Question 8: \frac{\cos (\pi+x) \cos (-x)}{\sin (\pi-x) \cos \left(\frac{\pi}{2}+x\right)}=\cot ^2 x

Solution: \text { L.H.S. }=\frac{\cos (\pi+x) \cos (-x)}{\sin (\pi-x) \cos \left(\frac{\pi}{2}+x\right)}

=\frac{(-\cos x)(\cos x)}{(\sin x)(-\sin x)}

=\frac{-\cos ^2 x}{-\sin ^2 x}

=\cot ^2 \mathrm{x} ={RHS}

Question 9: \cos \left(\frac{3 \pi}{2}+x\right) \cos (2 \pi+x)\left[\cot \left(\frac{3 \pi}{2}-x\right)+\cot (2 \pi+x)\right]=1

Solution: \text { L.H.S. }=\cos \left(\frac{3 \pi}{2}+x\right) \cos (2 \pi+x)\left[\cot \left(\frac{3 \pi}{2}-x\right)+\cot (2 \pi+x)\right]

=\sin \mathrm{x} \cos \mathrm{x}(\tan \mathrm{x}+\cot \mathrm{x})

=\sin x.\cos x(\frac{\sin x}{\cos x}+\frac{\cos x}{\sin x})

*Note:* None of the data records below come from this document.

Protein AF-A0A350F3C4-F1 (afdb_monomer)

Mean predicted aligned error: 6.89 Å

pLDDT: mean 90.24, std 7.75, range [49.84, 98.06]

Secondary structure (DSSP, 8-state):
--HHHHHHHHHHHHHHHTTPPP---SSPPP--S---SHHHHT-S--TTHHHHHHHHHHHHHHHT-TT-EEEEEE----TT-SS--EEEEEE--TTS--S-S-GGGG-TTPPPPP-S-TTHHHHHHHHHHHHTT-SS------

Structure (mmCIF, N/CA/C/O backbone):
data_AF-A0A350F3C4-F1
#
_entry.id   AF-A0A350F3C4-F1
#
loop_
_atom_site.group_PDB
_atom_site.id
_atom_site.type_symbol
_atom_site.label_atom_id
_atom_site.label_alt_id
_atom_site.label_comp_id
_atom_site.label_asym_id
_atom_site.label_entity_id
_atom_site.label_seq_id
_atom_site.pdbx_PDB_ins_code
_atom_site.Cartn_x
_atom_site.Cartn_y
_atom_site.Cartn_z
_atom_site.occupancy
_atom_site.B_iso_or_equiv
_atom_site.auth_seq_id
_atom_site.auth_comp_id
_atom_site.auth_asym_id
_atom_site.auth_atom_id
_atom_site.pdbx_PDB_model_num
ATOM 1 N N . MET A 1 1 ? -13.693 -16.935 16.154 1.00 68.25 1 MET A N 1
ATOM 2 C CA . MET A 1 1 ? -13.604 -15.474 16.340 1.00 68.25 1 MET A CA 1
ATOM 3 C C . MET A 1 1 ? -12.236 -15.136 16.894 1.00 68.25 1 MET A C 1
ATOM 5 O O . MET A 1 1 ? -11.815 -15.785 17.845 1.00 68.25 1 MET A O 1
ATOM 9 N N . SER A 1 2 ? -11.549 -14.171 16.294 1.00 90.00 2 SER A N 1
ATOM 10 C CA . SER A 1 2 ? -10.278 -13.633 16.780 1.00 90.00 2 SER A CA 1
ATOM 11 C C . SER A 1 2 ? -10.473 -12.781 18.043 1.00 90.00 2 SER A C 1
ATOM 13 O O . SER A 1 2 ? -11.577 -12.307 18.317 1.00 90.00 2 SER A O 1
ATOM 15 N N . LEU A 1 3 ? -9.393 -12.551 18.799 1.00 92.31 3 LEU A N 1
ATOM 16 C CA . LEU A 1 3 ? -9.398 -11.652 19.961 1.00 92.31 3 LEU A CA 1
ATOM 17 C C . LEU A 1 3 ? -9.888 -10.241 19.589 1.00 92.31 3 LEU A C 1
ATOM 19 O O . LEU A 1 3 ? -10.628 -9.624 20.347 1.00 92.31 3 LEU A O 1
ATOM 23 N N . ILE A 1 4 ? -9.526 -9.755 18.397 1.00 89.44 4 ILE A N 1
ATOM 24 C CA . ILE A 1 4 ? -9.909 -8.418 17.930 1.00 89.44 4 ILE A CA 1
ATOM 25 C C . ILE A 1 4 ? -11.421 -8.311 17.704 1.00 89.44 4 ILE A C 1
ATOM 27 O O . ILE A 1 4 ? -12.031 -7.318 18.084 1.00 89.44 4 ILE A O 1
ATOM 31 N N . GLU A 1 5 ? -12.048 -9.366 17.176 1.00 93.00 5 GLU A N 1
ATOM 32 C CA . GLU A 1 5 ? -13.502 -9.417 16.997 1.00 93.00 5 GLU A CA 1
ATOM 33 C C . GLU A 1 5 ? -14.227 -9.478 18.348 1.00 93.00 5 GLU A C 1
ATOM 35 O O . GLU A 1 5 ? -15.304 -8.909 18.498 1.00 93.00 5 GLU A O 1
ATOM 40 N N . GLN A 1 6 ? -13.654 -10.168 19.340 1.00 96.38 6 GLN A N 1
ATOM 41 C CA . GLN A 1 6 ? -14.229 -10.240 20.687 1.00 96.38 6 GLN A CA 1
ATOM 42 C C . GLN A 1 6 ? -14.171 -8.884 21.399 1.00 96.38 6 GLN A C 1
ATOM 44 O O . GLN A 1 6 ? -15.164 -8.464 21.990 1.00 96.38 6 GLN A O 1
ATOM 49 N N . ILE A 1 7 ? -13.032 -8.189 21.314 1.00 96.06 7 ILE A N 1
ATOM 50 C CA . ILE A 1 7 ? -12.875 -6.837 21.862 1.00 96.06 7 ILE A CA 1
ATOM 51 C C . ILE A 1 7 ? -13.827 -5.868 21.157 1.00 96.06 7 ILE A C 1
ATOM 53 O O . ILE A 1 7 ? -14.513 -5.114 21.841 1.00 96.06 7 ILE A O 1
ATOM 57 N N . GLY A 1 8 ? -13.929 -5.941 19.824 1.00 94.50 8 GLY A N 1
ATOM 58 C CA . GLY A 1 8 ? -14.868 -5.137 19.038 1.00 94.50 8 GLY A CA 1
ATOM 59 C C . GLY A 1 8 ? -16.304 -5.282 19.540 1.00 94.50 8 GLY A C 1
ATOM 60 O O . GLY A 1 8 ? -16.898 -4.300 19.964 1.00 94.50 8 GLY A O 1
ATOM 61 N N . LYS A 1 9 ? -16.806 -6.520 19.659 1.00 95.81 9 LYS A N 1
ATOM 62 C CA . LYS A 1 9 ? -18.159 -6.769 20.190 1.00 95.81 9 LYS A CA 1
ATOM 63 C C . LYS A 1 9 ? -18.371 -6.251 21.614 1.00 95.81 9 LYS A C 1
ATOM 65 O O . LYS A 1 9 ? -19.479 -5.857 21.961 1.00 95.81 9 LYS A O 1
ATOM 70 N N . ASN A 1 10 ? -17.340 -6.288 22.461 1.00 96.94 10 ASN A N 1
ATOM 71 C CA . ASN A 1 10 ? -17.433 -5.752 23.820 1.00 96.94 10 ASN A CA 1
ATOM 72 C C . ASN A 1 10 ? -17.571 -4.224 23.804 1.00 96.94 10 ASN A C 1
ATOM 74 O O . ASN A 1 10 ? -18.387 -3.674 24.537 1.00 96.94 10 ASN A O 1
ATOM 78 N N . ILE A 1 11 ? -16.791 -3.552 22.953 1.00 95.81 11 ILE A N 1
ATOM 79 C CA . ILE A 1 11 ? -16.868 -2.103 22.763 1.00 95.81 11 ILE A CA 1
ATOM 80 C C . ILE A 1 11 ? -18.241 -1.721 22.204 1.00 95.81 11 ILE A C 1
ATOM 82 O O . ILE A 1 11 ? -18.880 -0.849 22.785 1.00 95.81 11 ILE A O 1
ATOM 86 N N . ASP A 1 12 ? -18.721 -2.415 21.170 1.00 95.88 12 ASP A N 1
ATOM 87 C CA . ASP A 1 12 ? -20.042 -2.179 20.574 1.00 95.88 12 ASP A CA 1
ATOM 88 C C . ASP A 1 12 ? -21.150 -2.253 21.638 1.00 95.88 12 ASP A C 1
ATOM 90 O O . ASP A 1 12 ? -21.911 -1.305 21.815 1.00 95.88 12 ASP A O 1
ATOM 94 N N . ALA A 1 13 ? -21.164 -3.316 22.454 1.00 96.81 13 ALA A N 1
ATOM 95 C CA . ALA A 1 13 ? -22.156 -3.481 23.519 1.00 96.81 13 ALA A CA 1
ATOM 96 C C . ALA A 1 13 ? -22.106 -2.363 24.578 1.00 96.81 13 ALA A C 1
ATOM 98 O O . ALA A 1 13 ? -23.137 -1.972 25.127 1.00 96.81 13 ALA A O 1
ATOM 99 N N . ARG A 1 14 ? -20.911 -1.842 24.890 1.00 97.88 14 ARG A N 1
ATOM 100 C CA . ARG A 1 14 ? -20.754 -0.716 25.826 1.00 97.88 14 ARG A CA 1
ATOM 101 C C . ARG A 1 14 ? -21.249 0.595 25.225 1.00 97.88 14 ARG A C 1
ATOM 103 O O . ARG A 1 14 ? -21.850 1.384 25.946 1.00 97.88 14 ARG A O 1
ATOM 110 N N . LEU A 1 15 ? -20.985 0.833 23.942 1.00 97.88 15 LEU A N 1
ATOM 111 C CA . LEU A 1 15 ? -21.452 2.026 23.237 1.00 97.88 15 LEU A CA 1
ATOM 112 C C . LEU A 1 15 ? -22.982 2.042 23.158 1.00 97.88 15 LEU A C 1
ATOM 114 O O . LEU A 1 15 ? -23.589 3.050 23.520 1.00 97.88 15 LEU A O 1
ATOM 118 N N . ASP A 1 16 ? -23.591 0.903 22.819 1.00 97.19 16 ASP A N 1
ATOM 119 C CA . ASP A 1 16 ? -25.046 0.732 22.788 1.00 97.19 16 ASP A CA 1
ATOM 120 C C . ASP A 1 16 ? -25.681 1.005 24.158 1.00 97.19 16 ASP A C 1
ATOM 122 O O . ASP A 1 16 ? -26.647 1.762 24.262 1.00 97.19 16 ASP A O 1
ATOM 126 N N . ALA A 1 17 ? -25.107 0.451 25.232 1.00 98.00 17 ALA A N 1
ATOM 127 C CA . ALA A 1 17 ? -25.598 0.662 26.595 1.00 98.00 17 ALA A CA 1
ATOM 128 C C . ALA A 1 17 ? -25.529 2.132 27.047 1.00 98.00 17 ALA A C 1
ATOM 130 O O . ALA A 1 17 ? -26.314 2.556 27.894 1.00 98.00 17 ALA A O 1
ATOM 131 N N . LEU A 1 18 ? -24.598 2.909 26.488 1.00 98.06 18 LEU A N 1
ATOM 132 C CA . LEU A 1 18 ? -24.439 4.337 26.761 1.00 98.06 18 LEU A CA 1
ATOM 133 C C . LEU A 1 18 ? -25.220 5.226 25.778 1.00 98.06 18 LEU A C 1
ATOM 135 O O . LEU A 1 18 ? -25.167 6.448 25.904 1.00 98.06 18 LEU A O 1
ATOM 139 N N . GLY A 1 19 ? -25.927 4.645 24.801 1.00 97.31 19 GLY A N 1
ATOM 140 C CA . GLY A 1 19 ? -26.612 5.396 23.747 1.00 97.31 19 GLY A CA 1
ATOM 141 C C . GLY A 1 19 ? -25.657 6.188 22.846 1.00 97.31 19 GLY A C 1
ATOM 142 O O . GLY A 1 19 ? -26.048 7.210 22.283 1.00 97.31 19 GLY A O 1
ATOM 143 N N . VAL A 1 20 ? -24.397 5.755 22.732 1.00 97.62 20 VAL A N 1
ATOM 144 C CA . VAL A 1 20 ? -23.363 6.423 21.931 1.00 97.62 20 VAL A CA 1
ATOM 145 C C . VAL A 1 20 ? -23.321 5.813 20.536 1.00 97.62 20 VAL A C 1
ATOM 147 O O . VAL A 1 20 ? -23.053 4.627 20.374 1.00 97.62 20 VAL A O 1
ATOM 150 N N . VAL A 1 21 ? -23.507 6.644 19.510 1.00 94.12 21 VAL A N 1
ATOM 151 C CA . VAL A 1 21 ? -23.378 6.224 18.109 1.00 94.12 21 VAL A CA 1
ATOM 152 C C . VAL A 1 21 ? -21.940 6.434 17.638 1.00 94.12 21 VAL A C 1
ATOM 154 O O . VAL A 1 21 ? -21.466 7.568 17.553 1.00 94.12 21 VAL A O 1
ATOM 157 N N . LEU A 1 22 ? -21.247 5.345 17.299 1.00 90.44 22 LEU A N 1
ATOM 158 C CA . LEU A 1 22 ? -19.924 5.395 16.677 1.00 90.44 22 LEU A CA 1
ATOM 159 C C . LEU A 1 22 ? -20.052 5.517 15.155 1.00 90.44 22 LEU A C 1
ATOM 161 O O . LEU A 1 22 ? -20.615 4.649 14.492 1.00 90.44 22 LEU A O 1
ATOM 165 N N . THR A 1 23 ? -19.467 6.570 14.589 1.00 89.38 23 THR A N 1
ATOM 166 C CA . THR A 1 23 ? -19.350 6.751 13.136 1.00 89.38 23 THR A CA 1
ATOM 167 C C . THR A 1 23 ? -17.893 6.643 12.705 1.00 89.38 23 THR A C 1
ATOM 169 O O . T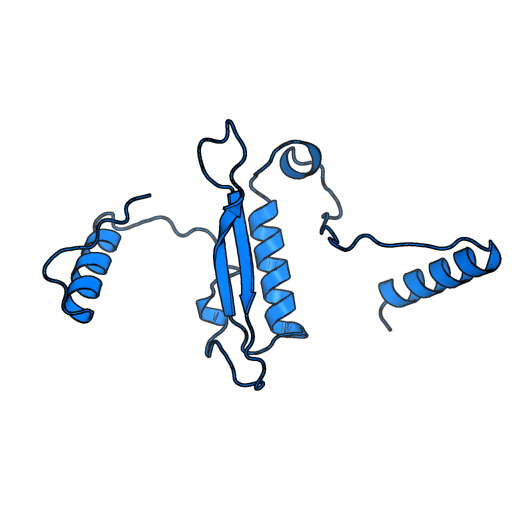HR A 1 23 ? -17.034 7.316 13.273 1.00 89.38 23 THR A O 1
ATOM 172 N N . GLN A 1 24 ? -17.612 5.849 11.672 1.00 85.69 24 GLN A N 1
ATOM 173 C CA . GLN A 1 24 ? -16.286 5.768 11.059 1.00 85.69 24 GLN A CA 1
ATOM 174 C C . GLN A 1 24 ? -16.256 6.567 9.751 1.00 85.69 24 GLN A C 1
ATOM 176 O O . GLN A 1 24 ? -17.174 6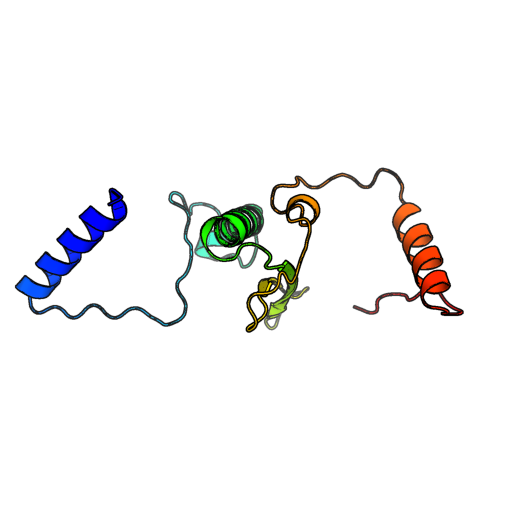.471 8.937 1.00 85.69 24 GLN A O 1
ATOM 181 N N . GLY A 1 25 ? -15.183 7.330 9.527 1.00 87.94 25 GLY A N 1
ATOM 182 C CA . GLY A 1 25 ? -14.926 7.968 8.236 1.00 87.94 25 GLY A CA 1
ATOM 183 C C . GLY A 1 25 ? -14.696 6.952 7.105 1.00 87.94 25 GLY A C 1
ATOM 184 O O . GLY A 1 25 ? -14.373 5.786 7.343 1.00 87.94 25 GLY A O 1
ATOM 185 N N . GLY A 1 26 ? -14.842 7.410 5.858 1.00 87.38 26 GLY A N 1
ATOM 186 C CA . GLY A 1 26 ? -14.702 6.570 4.659 1.00 87.38 26 GLY A CA 1
ATOM 187 C C . GLY A 1 26 ? -13.264 6.176 4.298 1.00 87.38 26 GLY A C 1
ATOM 188 O O . GLY A 1 26 ? -13.069 5.308 3.451 1.00 87.38 26 GLY A O 1
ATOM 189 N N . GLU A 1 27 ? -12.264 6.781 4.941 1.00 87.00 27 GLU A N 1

=\sin x\cos x(\frac{\sin^2x+\cos^2 x}{\sin x\cos x})

=1=RHS

Question 10: \sin(n+1)x\sin(n+2)x+\cos(n+1)x\cos(n+2)x=\cos x

Solution:LHS = \sin(n+1)x\sin(n+2)x+\cos(n+1)x\cos(n+2)x

=\cos(n+1)x\cos(n+2)x+\sin(n+1)x\sin(n+2)x

Using formula

\cos (x-y)=\cos x\cos y+\sin x\sin y

Hence,

=\cos[(n+1)x-(n+2)x]

=\cos[nx+x-nx-2x]

=\cos(-x)

=\cos x=RHS

Question 11: \cos(\frac{3\pi}{4}+x)-\cos(\frac{3\pi}{4}-x)=-\sqrt{2}\sin x

Solution: LHS=\cos(\frac{3\pi}{4}+x)-\cos(\frac{3\pi}{4}-x)

Using formula

\cos (x-y)=\cos x\cos y+\sin x\sin y

\cos (x+y)=\cos x\cos y-\sin x\sin y

NOW,

=(\cos \frac{3\pi}{4}\cos x-\sin \frac{3\pi}{4}\sin x)-(\cos \frac{3\pi}{4}\cos x+\sin \frac{3\pi}{4}\sin x)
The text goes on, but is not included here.